When some parameters cannot be inferred directly from the dataset metadata (ex. center of rotation for reconstruction), one often have to determine them by trial and error. Nabu provide some estimation utilities, in the nabu.estimation module..

Center of Rotation

Nabu offers a variety of Center of Rotation (CoR) estimation methods, classified in two types:

  • projections-based methods

  • sinogram-based methods

Note

Currently, no reconstruction-based methods are available. However higher level tools like tomwer can be used.

Projection-based methods find the half-shift between two images. The center of axial vertical rotation is obtained when the fist image is a radiography at the rotation angle 0 and the second image is given by the radiography at the rotation angle 180 after flipping the image horizontally. The rotation axis position is the center of the image plus the found shift.

Configuration file: section [reconstruction], key rotation_axis_position. Values can be:

  • Empty (default): the CoR is set to the middle of the detector: (detector_width - 1)/2.0

  • A number (known CoR)

  • centered: a fast and simple auto-CoR method. It only works when the CoR is not far from the middle of the detector. It does not work for half-tomography.

  • global: a slow but robust auto-CoR.

  • sliding-window: automatically find the CoR with a sliding window applied on two opposite projections. You have to specify on which side the CoR is (left, center, right).

  • sino-sliding-window: same as sliding-window. Two sinogram halves are used instead of two opposite projections. You have to specify on which side the CoR is (left, center, right).

  • growing-window : automatically find the CoR with a sliding-and-growing window applied to two-opposite projections. You can tune the option with the parameter cor_options.

  • sino-growing-window : same as growing-window Two sinogram halves are used instead of two opposite projections. You can tune the option with the parameter cor_options.

  • sino-coarse-to-fine: Estimate CoR from sinogram. Only works for 360 degrees scans.

  • composite-coarse-to-fine: Estimate CoR from composite multi-angle images. Only works for 360 degrees scans.

  • fourier-angles: Estimate CoR from sino based on an angular correlation analysis. You can tune the option with the parameter cor_options.

  • octave-accurate: Legacy from octave accurate COR estimation algorithm. It first estimates the COR with global fourier-based correlation, then refines this estimation with local correlation based on the variance of the difference patches. You can tune the option with the parameter cor_options.

API: CenterOfRotation

Advanced parameters in configuration file

Advanced parameters can be provided in the configuration file, with the keycor_options. The parameters are separated by commas and passed as name=value. For example:

cor_options = low_pass=1; high_pass=20

Mind the semicolon separator (;).

One important option is side. This option (new rule in 2024.1.0) merges the former side and near_pos options. side can be set to either:

  • from_file (default): the chosen algorithm will use the estimated_cor_from_motor field of the NX file as a coarse estimate.

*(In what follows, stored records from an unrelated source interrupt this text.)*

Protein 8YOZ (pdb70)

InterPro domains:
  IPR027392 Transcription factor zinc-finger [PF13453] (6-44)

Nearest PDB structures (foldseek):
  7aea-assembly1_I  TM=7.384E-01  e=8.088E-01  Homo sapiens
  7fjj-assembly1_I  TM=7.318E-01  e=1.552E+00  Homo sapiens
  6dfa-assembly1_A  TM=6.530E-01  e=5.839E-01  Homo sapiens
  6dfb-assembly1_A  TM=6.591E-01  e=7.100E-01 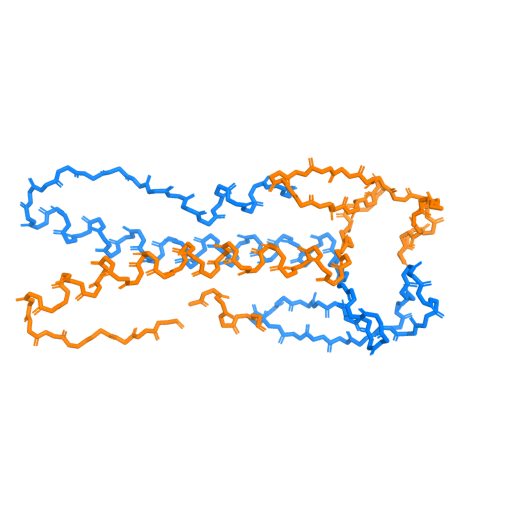 Homo sapiens
  3s3n-assembly1_A-2  TM=4.396E-01  e=8.454E+00  Human spumaretrovirus

Sequence (156 aa):
LLLCPNCQVGMREVERRGVLIDVCPQCGGVWLDKGELEKLLAEAEEVERRYEEELEGFYRKEGKPYKRKKGFMKLFDLFMPLLLCPNCQVGMREVERRGVLIDVCPQCGGVWLDKGELEKLLAEAEEVERRYEEELEGFYRKEGKPYKRKGFMKLF

Solvent-accessible surface area: 8675 Å² total; per-residue (Å²): 198,36,30,0,13,67,29,142,58,53,11,131,122,38,134,59,91,42,3,64,13,10,21,1,88,133,38,18,0,9,0,7,48,87,38,26,3,98,105,8,40,64,36,0,96,60,3,12,104,108,12,2,84,67,0,68,26,34,43,184,121,108,66,57,130,58,141,77,68,96,14,0,25,137,6,0,106,15,59,152,125,76,32,37,7,29,82,37,68,50,49,8,159,104,35,118,48,87,43,5,70,3,5,42,1,100,129,43,13,0,3,0,4,48,102,36,30,28,97,113,6,28,55,73,0,98,117,26,12,68,46,0,19,107,50,2,80,37,26,48,100,115,94,68,117,126,41,90,91,82,26,0,48,66,8,86

Foldseek 3Di:
DDADPPPRDAWDWDADPRQTWTARPPPGDIDGDPVSLVVVLVVLVVVLVVVQVVVVVVCVVVVHDDDRPCVSCVVSVVD/DDFDADPPPRDGWDWDQDPNATWTARPPPGDIDHDPVRVVVVLVVVVVVLVVVQVVVCVVCVVVVHHDDRDDDNVVD

Organism: Thermus thermophilus (strain ATCC 27634 / DSM 579 / HB8) (NCBI:txid300852)

B-factor: mean 45.54, std 9.5, range [27.09, 81.67]

Radius of gyration: 18.36 Å; Cα contacts (8 Å, |Δi|>4): 218; chains: 2; bounding box: 26×29×56 Å

Secondary structure (P-SEA, 3-state):
ccccccccbbbbbbbcccbbbbbccccbbbbbcaaaaaaaaaaaaaaaaaaaaaaaaaaaaacccccccaaaaaaaccc/cbbbbccccccbbbbbbcccbbbbbccccbbbbbcaaaaaaaaaaaaaaaaaaaaaaaaaaaaacbbbbcccccccc

Structure (mmCIF, N/CA/C/O backbone):
data_8YOZ
#
_entry.id   8YOZ
#
_cell.length_a   30.120
_cell.length_b   67.010
_cell.length_c   81.920
_cell.angle_alpha   90.000
_cell.angle_beta   90.000
_cell.angle_gamma   90.000
#
_symmetry.space_group_name_H-M   'P 21 21 21'
#
loop_
_entity.id
_entity.type
_entity.pdbx_description
1 polymer 'Transcription factor zinc-finger domain-containing protein'
2 non-polymer 'ZINC ION'
3 water water
#
loop_
_atom_site.group_PDB
_atom_site.id
_atom_site.type_symbol
_atom_site.label_atom_id
_atom_site.label_alt_id
_atom_site.label_comp_id
_atom_site.label_asym_id
_atom_site.label_entity_id
_atom_site.label_seq_id
_atom_site.pdbx_PDB_ins_code
_atom_site.Cartn_x
_atom_site.Cartn_y
_atom_site.Cartn_z
_atom_site.occupancy
_atom_site.B_iso_or_equiv
_atom_site.auth_seq_id
_atom_site.auth_comp_id
_atom_site.auth_asym_id
_atom_site.auth_atom_id
_atom_site.pdbx_PDB_model_num
ATOM 1 N N . LEU A 1 3 ? -2.62300 -13.16300 35.67500 1.000 57.07119 3 LEU A N 1
ATOM 2 C CA . LEU A 1 3 ? -2.91300 -13.78300 36.96000 1.000 37.96472 3 LEU A CA 1
ATOM 3 C C . LEU A 1 3 ? -4.42400 -13.74900 37.27900 1.000 42.31129 3 LEU A C 1
ATOM 4 O O . LEU A 1 3 ? -4.80500 -13.79300 38.45200 1.000 42.76889 3 LEU A O 1
ATOM 9 N N . LEU A 1 4 ? -5.25500 -13.71900 36.23000 1.000 41.72778 4 LEU A N 1
ATOM 10 C CA . LEU A 1 4 ? -6.71400 -13.67000 36.37000 1.000 40.21641 4 LEU A CA 1
ATOM 11 C C . LEU A 1 4 ? -7.27700 -15.08600 36.36200 1.000 43.70405 4 LEU A C 1
ATOM 12 O O . LEU A 1 4 ? -6.83700 -15.92600 35.57300 1.000 44.77513 4 LEU A O 1
ATOM 17 N N . LEU A 1 5 ? -8.28500 -15.34200 37.20400 1.000 40.58125 5 LEU A N 1
ATOM 18 C CA . LEU A 1 5 ? -8.81300 -16.69100 37.35600 1.000 45.52930 5 LEU A CA 1
ATOM 19 C C . LEU A 1 5 ? -9.91500 -16.98200 36.33700 1.000 37.75324 5 LEU A C 1
ATOM 20 O O . LEU A 1 5 ? -10.82100 -16.16500 36.13400 1.000 43.36054 5 LEU A O 1
ATOM 21 N N . CYS A 1 6 ? -9.84100 -18.16600 35.71500 1.000 44.33564 6 CYS A N 1
ATOM 22 C CA . CYS A 1 6 ? -10.88600 -18.61100 34.78700 1.000 40.22523 6 CYS A CA 1
ATOM 23 C C . CYS A 1 6 ? -12.21200 -18.73600 35.52200 1.000 46.78451 6 CYS A C 1
ATOM 24 O O . CYS A 1 6 ? -12.26800 -19.38800 36.57400 1.000 51.94197 6 CYS A O 1
ATOM 27 N N . PRO A 1 7 ? -13.29600 -18.14200 35.01900 1.000 44.89368 7 PRO A N 1
ATOM 28 C CA . PRO A 1 7 ? -14.58000 -18.29200 35.72000 1.000 45.53592 7 PRO A CA 1
ATOM 29 C C . PRO A 1 7 ? -15.07700 -19.72400 35.75100 1.000 51.27546 7 PRO A C 1
ATOM 30 O O . PRO A 1 7 ? -15.91900 -20.04900 36.59400 1.000 60.01286 7 PRO A O 1
ATOM 34 N N . ASN A 1 8 ? -14.59500 -20.59000 34.86000 1.000 52.80017 8 ASN A N 1
ATOM 35 C CA . ASN A 1 8 ? -14.91500 -22.02300 34.93300 1.000 54.80694 8 ASN A CA 1
ATOM 36 C C . ASN A 1 8 ? -13.96200 -22.72900 35.88300 1.000 55.94305 8 ASN A C 1
ATOM 37 O O . ASN A 1 8 ? -14.36800 -23.24000 36.93500 1.000 65.84273 8 ASN A O 1
ATOM 42 N N . CYS A 1 9 ? -12.69100 -22.77100 35.51700 1.000 52.94755 9 CYS A N 1
ATOM 43 C CA . CYS A 1 9 ? -11.75600 -23.72800 36.06900 1.000 55.71706 9 CYS A CA 1
ATOM 44 C C . CYS A 1 9 ? -11.03500 -23.22500 37.31000 1.000 57.49284 9 CYS A C 1
ATOM 45 O O . CYS A 1 9 ? -10.29100 -24.00100 37.92000 1.000 62.66654 9 CYS A O 1
ATOM 48 N N . GLN A 1 10 ? -11.22800 -21.95900 37.69100 1.000 53.28924 10 GLN A N 1
ATOM 49 C CA . GLN A 1 10 ? -10.57500 -21.38000 38.86900 1.000 59.17107 10 GLN A CA 1
ATOM 50 C C . GLN A 1 10 ? -9.05400 -21.53400 38.81200 1.000 54.01086 10 GLN A C 1
ATOM 51 O O . GLN A 1 10 ? -8.38700 -21.72400 39.83200 1.000 60.70833 10 GLN A O 1
ATOM 57 N N . VAL A 1 11 ? -8.49800 -21.44500 37.60600 1.000 54.26245 11 VAL A N 1
ATOM 58 C CA . VAL A 1 11 ? -7.06500 -21.56200 37.37800 1.000 49.73927 11 VAL A CA 1
ATOM 59 C C . VAL A 1 11 ? -6.57100 -20.31700 36.64600 1.000 51.69137 11 VAL A C 1
ATOM 60 O O . VAL A 1 11 ? -7.35100 -19.53500 36.09900 1.000 45.09237 11 VAL A O 1
ATOM 64 N N . GLY A 1 12 ? -5.25000 -20.14700 36.64400 1.000 45.17913 12 GLY A N 1
ATOM 65 C CA . GLY A 1 12 ? -4.65100 -18.98000 36.01400 1.000 46.45783 12 GLY A CA 1
ATOM 66 C C . GLY A 1 12 ? -4.75100 -19.04000 34.49600 1.000 48.94953 12 GLY A C 1
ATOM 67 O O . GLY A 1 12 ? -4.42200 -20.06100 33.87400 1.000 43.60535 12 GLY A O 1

  • A numeric value: this will be used as a coarse estimation to guide the chosen algorithm. If a numeric value is set, it will overrides the value in the NX file.

  • left, right, center or all.

Other options can be set. They corrrespond to a mix of the arguments of function find_shift and to specific options which are not arguments of the function. In any case, the options that can be set in the config file are detailed in the following algorithm descriptions.

Among options that are common to all algorithms (except composite-coarse-to-fine and sino-coarse-to-fine):

  • roi_yxhw (default: None-> deactivated): A 4-element vector containing: vertical and horizontal coordinates of first pixel, plus height and width of the Region of Interest (RoI). Or a 2-elemen vector containing: plus height and width of the centered Region of Interest (RoI). Default is None -> deactivated.

  • median_filt_shape (default: None-> deactivated): A 2-list. Shape of the median filter window.

  • padding_mode (default: None): Padding mode, which determines the type of convolution. If None or wrap are passed, this resorts to the traditional circular convolution. If edge or constant are passed, it results in a linear convolution. All options are: None | constant | edge | linear_ramp | maximum | mean | median | minimum | reflect | symmetric |wrap

  • peak_fit_radius (default: 1): Radius size around the max correlation pixel, for sub-pixel fitting. Minimum value is 1.

  • low_pass: Low-pass filter properties, as described in nabu.misc.fourier_filters

  • high_pass: High-pass filter properties, as described in nabu.misc.fourier_filters

COR estimation algorithms in details

centered

  • Works on an image pair.

  • This algorithm estimates the shift that maximizes the correlation between two 180°-apart projections. The correlation are computed in Fourier space, over of Region-Of-Interest (ROI) inside both images (note that this ROI can be the whole image). Once the minimum of the correlation is located (at the image resolution level), a sub-pixel estimation of the CoR is performed by fitting the correlation values to a second-order 2D polynomial.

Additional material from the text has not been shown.